(Beginning of RAW DATA)

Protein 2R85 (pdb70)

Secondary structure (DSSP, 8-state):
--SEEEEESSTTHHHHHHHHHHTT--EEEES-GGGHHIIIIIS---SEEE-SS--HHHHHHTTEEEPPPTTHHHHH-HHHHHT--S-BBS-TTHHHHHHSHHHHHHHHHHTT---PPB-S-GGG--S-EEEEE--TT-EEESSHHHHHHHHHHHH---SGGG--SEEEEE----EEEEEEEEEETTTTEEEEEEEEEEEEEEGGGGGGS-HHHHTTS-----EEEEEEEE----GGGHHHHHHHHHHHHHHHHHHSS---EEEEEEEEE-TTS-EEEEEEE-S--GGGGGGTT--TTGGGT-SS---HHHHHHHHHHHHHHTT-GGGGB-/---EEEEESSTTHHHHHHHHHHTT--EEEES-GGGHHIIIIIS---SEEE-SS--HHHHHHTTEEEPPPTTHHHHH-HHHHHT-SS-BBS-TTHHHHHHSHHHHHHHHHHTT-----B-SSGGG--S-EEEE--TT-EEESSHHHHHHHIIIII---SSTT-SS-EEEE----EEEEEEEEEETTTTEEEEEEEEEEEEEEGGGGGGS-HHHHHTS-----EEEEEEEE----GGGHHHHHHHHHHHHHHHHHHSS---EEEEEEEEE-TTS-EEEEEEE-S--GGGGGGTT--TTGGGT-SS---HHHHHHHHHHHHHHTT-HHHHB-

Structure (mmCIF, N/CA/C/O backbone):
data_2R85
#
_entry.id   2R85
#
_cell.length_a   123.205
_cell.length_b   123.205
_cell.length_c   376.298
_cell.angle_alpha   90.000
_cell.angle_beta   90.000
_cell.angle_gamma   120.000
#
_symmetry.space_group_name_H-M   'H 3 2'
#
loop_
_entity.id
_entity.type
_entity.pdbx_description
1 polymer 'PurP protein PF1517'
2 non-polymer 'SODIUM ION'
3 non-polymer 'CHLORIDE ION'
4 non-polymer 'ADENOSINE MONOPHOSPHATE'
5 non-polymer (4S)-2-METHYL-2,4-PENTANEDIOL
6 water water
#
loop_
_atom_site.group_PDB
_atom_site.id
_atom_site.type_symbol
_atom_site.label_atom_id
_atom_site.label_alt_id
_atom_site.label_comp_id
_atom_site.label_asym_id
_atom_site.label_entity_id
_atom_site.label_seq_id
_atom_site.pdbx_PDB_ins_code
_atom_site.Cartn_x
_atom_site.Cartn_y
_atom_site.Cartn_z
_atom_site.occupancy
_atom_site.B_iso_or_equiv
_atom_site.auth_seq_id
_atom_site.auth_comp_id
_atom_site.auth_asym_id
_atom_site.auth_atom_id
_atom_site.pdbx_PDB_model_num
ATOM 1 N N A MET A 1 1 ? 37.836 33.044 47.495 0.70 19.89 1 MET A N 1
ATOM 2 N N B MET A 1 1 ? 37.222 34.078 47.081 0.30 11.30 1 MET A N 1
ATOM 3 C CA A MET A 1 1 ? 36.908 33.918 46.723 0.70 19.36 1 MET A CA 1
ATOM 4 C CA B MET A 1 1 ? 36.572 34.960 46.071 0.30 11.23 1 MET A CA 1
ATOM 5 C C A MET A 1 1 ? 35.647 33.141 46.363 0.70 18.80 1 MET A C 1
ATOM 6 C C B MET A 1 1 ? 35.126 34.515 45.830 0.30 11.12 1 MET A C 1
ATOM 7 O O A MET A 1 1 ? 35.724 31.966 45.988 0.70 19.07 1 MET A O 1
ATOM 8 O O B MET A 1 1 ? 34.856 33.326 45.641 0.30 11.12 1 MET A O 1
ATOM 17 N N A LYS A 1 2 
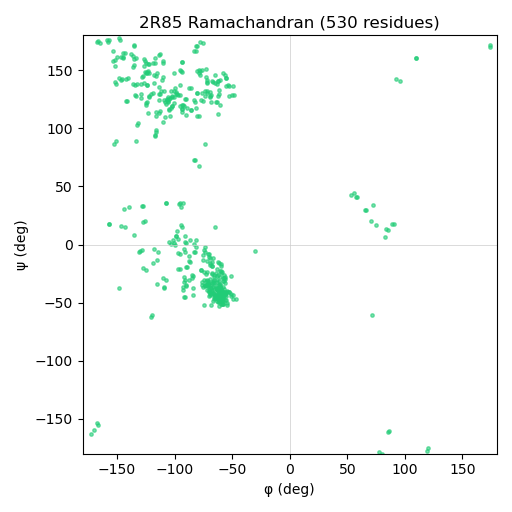? 34.493 33.795 46.471 0.70 17.69 2 LYS A N 1
ATOM 18 N N B LYS A 1 2 ? 34.205 35.475 45.850 0.30 10.90 2 LYS A N 1
ATOM 19 C CA A LYS A 1 2 ? 33.227 33.177 46.074 0.70 16.71 2 LYS A CA 1
ATOM 20 C CA B LYS A 1 2 ? 32.772 35.196 45.711 0.30 10.83 2 LYS A CA 1
ATOM 21 C C A LYS A 1 2 ? 33.155 33.013 44.552 0.70 15.71 2 LYS A C 1
ATOM 22 C C B LYS A 1 2 ? 32.461 34.714 44.302 0.30 10.62 2 LYS A C 1
ATOM 23 O O A LYS A 1 2 ? 32.767 31.954 44.051 0.70 15.57 2 LYS A O 1
ATOM 24 O O B LYS A 1 2 ? 31.307 34.460 43.946 0.30 10.44 2 LYS A O 1
ATOM 35 N N A VAL A 1 3 ? 33.542 34.072 43.844 0.70 14.28 3 VAL A N 1
ATOM 36 N N B VAL A 1 3 ? 33.516 34.588 43.507 0.30 10.38 3 VAL A N 1
ATOM 37 C CA A VAL A 1 3 ? 33.581 34.125 42.382 0.70 12.72 3 VAL A CA 1
ATOM 38 C CA B VAL A 1 3 ? 33.390 34.196 42.118 0.30 10.25 3 VAL A CA 1
ATOM 39 C C A VAL A 1 3 ? 34.606 33.117 41.853 0.70 11.62 3 VAL A C 1
ATOM 40 C C B VAL A 1 3 ? 34.550 33.285 41.704 0.30 10.08 3 VAL A C 1
ATOM 41 O O A VAL A 1 3 ? 35.711 33.044 42.392 0.70 11.30 3 VAL A O 1
ATOM 42 O O B VAL A 1 3 ? 35.675 33.435 42.185 0.30 9.98 3 VAL A O 1
ATOM 49 N N . ARG A 1 4 ? 34.242 32.330 40.831 1.00 10.25 4 ARG A N 1
ATOM 50 C CA . ARG A 1 4 ? 35.238 31.465 40.161 1.00 9.32 4 ARG A CA 1
ATOM 51 C C . ARG A 1 4 ? 35.450 31.991 38.752 1.00 8.90 4 ARG A C 1
ATOM 52 O O . ARG A 1 4 ? 34.542 32.583 38.166 1.00 8.95 4 ARG A O 1
ATOM 60 N N . ILE A 1 5 ? 36.641 31.770 38.197 1.00 8.04 5 ILE A N 1
ATOM 61 C CA . ILE A 1 5 ? 36.920 32.234 36.835 1.00 7.79 5 ILE A CA 1
ATOM 62 C C . ILE A 1 5 ? 36.836 31.057 35.870 1.00 7.53 5 ILE A C 1
ATOM 63 O O . ILE A 1 5 ? 37.478 30.025 36.087 1.00 7.73 5 ILE A O 1
ATOM 68 N N . ALA A 1 6 ? 36.038 31.230 34.817 1.00 7.23 6 ALA A N 1
ATOM 69 C CA . ALA A 1 6 ? 35.793 30.174 33.828 1.00 7.34 6 ALA A CA 1
ATOM 70 C C . ALA A 1 6 ? 36.181 30.651 32.440 1.00 7.67 6 ALA A C 1
ATOM 71 O O . ALA A 1 6 ? 36.047 31.827 32.112 1.00 7.68 6 ALA A O 1
ATOM 73 N N . THR A 1 7 ? 36.642 29.724 31.614 1.00 7.94 7 THR A N 1
ATOM 74 C CA . THR A 1 7 ? 36.880 30.057 30.217 1.00 8.72 7 THR A CA 1
ATOM 75 C C . THR A 1 7 ? 36.733 28.825 29.335 1.00 8.15 7 THR A C 1
ATOM 76 O O . THR A 1 7 ? 36.822 27.689 29.818 1.00 8.05 7 THR A O 1
ATOM 80 N N . TYR A 1 8 ? 36.483 29.064 28.050 1.00 7.59 8 TYR A N 1
ATOM 81 C CA . TYR A 1 8 ? 36.428 28.001 27.054 1.00 8.00 8 TYR A CA 1
ATOM 82 C C . TYR A 1 8 ? 37.817 27.398 26.856 1.00 7.56 8 TYR A C 1
ATOM 83 O O . TYR A 1 8 ? 38.828 28.123 26.841 1.00 7.52 8 TYR A O 1
ATOM 92 N N . ALA A 1 9 ? 37.858 26.078 26.691 1.00 7.20 9 ALA A N 1
ATOM 93 C CA . ALA A 1 9 ? 39.117 25.327 26.643 1.00 7.08 9 ALA A CA 1
ATOM 94 C C . ALA A 1 9 ? 39.804 25.384 25.278 1.00 6.87 9 ALA A C 1
ATOM 95 O O . ALA A 1 9 ? 39.878 24.371 24.558 1.00 7.43 9 ALA A O 1
ATOM 97 N N A SER A 1 10 ? 40.294 26.573 24.929 0.70 6.42 10 SER A N 1
ATOM 98 N N B SER A 1 10 ? 40.304 26.569 24.936 0.30 6.88 10 SER A N 1
ATOM 99 C CA A SER A 1 10 ? 41.094 26.790 23.721 0.70 6.11 10 SER A CA 1
ATOM 100 C CA B SER A 1 10 ? 41.142 26.775 23.755 0.30 6.85 10 SER A CA 1
ATOM 101 C C A SER A 1 10 ? 41.702 28.194 23.760 0.70 6.32 10 SER A C 1
ATOM 102 C C B SER A 1 10 ? 41.730 28.183 23.779 0.30 6.70 10 SER A C 1
ATOM 103 O O A SER A 1 10 ? 41.406 28.986 24.666 0.70 6.52 10 SER A O 1
ATOM 104 O O B SER A 1 10 ? 41.449 28.970 24.692 0.30 6.76 10 SER A O 1
ATOM 109 N N . HIS A 1 11 ? 42.551 28.477 22.773 1.00 6.47 11 HIS A N 1
ATOM 110 C CA . HIS A 1 11 ? 43.063 29.828 22.497 1.00 6.47 11 HIS A CA 1
ATOM 111 C C . HIS A 1 11 ? 44.072 30.397 23.498 1.00 7.10 11 HIS A C 1
ATOM 112 O O . HIS A 1 11 ? 45.202 30.708 23.126 1.00 7.29 11 HIS A O 1
ATOM 119 N N . SER A 1 12 ? 43.648 30.558 24.746 1.00 6.58 12 SER A N 1
ATOM 120 C CA . SER A 1 12 ? 44.491 31.185 25.784 1.00 6.34 12 SER A CA 1
ATOM 121 C C . SER A 1 12 ? 44.054 30.772 27.182 1.00 6.24 12 SER A C 1
ATOM 122 O O . SER A 1 12 ? 44.397 31.432 28.175 1.00 5.80 12 SER A O 1
ATOM 125 N N . ALA A 1 13 ? 43.286 29.684 27.257 1.00 5.88 13 ALA A N 1
ATOM 126 C CA . ALA A 1 13 ? 42.769 29.209 28.537 1.00 5.70 13 ALA A CA 1
ATOM 127 C C . ALA A 1 13 ? 43.863 28.835 29.536 1.00 5.74 13 ALA A C 1
ATOM 128 O O . ALA A 1 13 ? 43.679 29.040 30.732 1.00 5.85 13 ALA A O 1
ATOM 130 N N . LEU A 1 14 ? 44.989 28.282 29.068 1.00 5.40 14 LEU A N 1
ATOM 131 C CA . LEU A 1 14 ? 46.075 27.943 30.004 1.00 5.84 14 LEU A CA 1
ATOM 132 C C . LEU A 1 14 ? 46.537 29.209 30.728 1.00 6.12 14 LEU A C 1
ATOM 133 O O . LEU A 1 14 ? 46.595 29.251 31.953 1.00 6.44 14 LEU A O 1
ATOM 138 N N . GLN A 1 15 ? 46.835 30.245 29.946 1.00 5.71 15 GLN A N 1
ATOM 139 C CA . GLN A 1 15 ? 47.272 31.525 30.500 1.00 5.97 15 GLN A CA 1
ATOM 140 C C . GLN A 1 15 ? 46.223 32.164 31.419 1.00 6.09 15 GLN A C 1
ATOM 141 O O . GLN A 1 15 ? 46.556 32.655 32.508 1.00 6.12 15 GLN A O 1
ATOM 147 N N . ILE A 1 16 ? 44.966 32.151 30.972 1.00 6.14 16 ILE A N 1
ATOM 148 C CA . ILE A 1 16 ? 43.873 32.777 31.721 1.00 5.92 16 ILE A CA 1
ATOM 149 C C . ILE A 1 16 ? 43.722 32.084 33.073 1.00 6.22 16 ILE A C 1
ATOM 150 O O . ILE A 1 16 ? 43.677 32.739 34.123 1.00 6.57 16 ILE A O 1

(End of RAW DATA)

EXERCISE REQUIREMENTS: Out of the data above, set down the lines from the one with "ATOM 80 N N" to the one with "ATOM 104 O O", both included, exactly as written and with no additions.

OUTPUT OF THE TASK:
ATOM 80 N N . TYR A 1 8 ? 36.483 29.064 28.050 1.00 7.59 8 TYR A N 1
ATOM 81 C CA . TYR A 1 8 ? 36.428 28.001 27.054 1.00 8.00 8 TYR A CA 1
ATOM 82 C C . TYR A 1 8 ? 37.817 27.398 26.856 1.00 7.56 8 TYR A C 1
ATOM 83 O O . TYR A 1 8 ? 38.828 28.123 26.841 1.00 7.52 8 TYR A O 1
ATOM 92 N N . ALA A 1 9 ? 37.858 26.078 26.691 1.00 7.20 9 ALA A N 1
ATOM 93 C CA . ALA A 1 9 ? 39.117 25.327 26.643 1.00 7.08 9 ALA A CA 1
ATOM 94 C C . ALA A 1 9 ? 39.804 25.384 25.278 1.00 6.87 9 ALA A C 1
ATOM 95 O O . ALA A 1 9 ? 39.878 24.371 24.558 1.00 7.43 9 ALA A O 1
ATOM 97 N N A SER A 1 10 ? 40.294 26.573 24.929 0.70 6.42 10 SER A N 1
ATOM 98 N N B SER A 1 10 ? 40.304 26.569 24.936 0.30 6.88 10 SER A N 1
ATOM 99 C CA A SER A 1 10 ? 41.094 26.790 23.721 0.70 6.11 10 SER A CA 1
ATOM 100 C CA B SER A 1 10 ? 41.142 26.775 23.755 0.30 6.85 10 SER A CA 1
ATOM 101 C C A SER A 1 10 ? 41.702 28.194 23.760 0.70 6.32 10 SER A C 1
ATOM 102 C C B SER A 1 10 ? 41.730 28.183 23.779 0.30 6.70 10 SER A C 1
ATOM 103 O O A SER A 1 10 ? 41.406 28.986 24.666 0.70 6.52 10 SER A O 1
ATOM 104 O O B SER A 1 10 ? 41.449 28.970 24.692 0.30 6.76 10 SER A O 1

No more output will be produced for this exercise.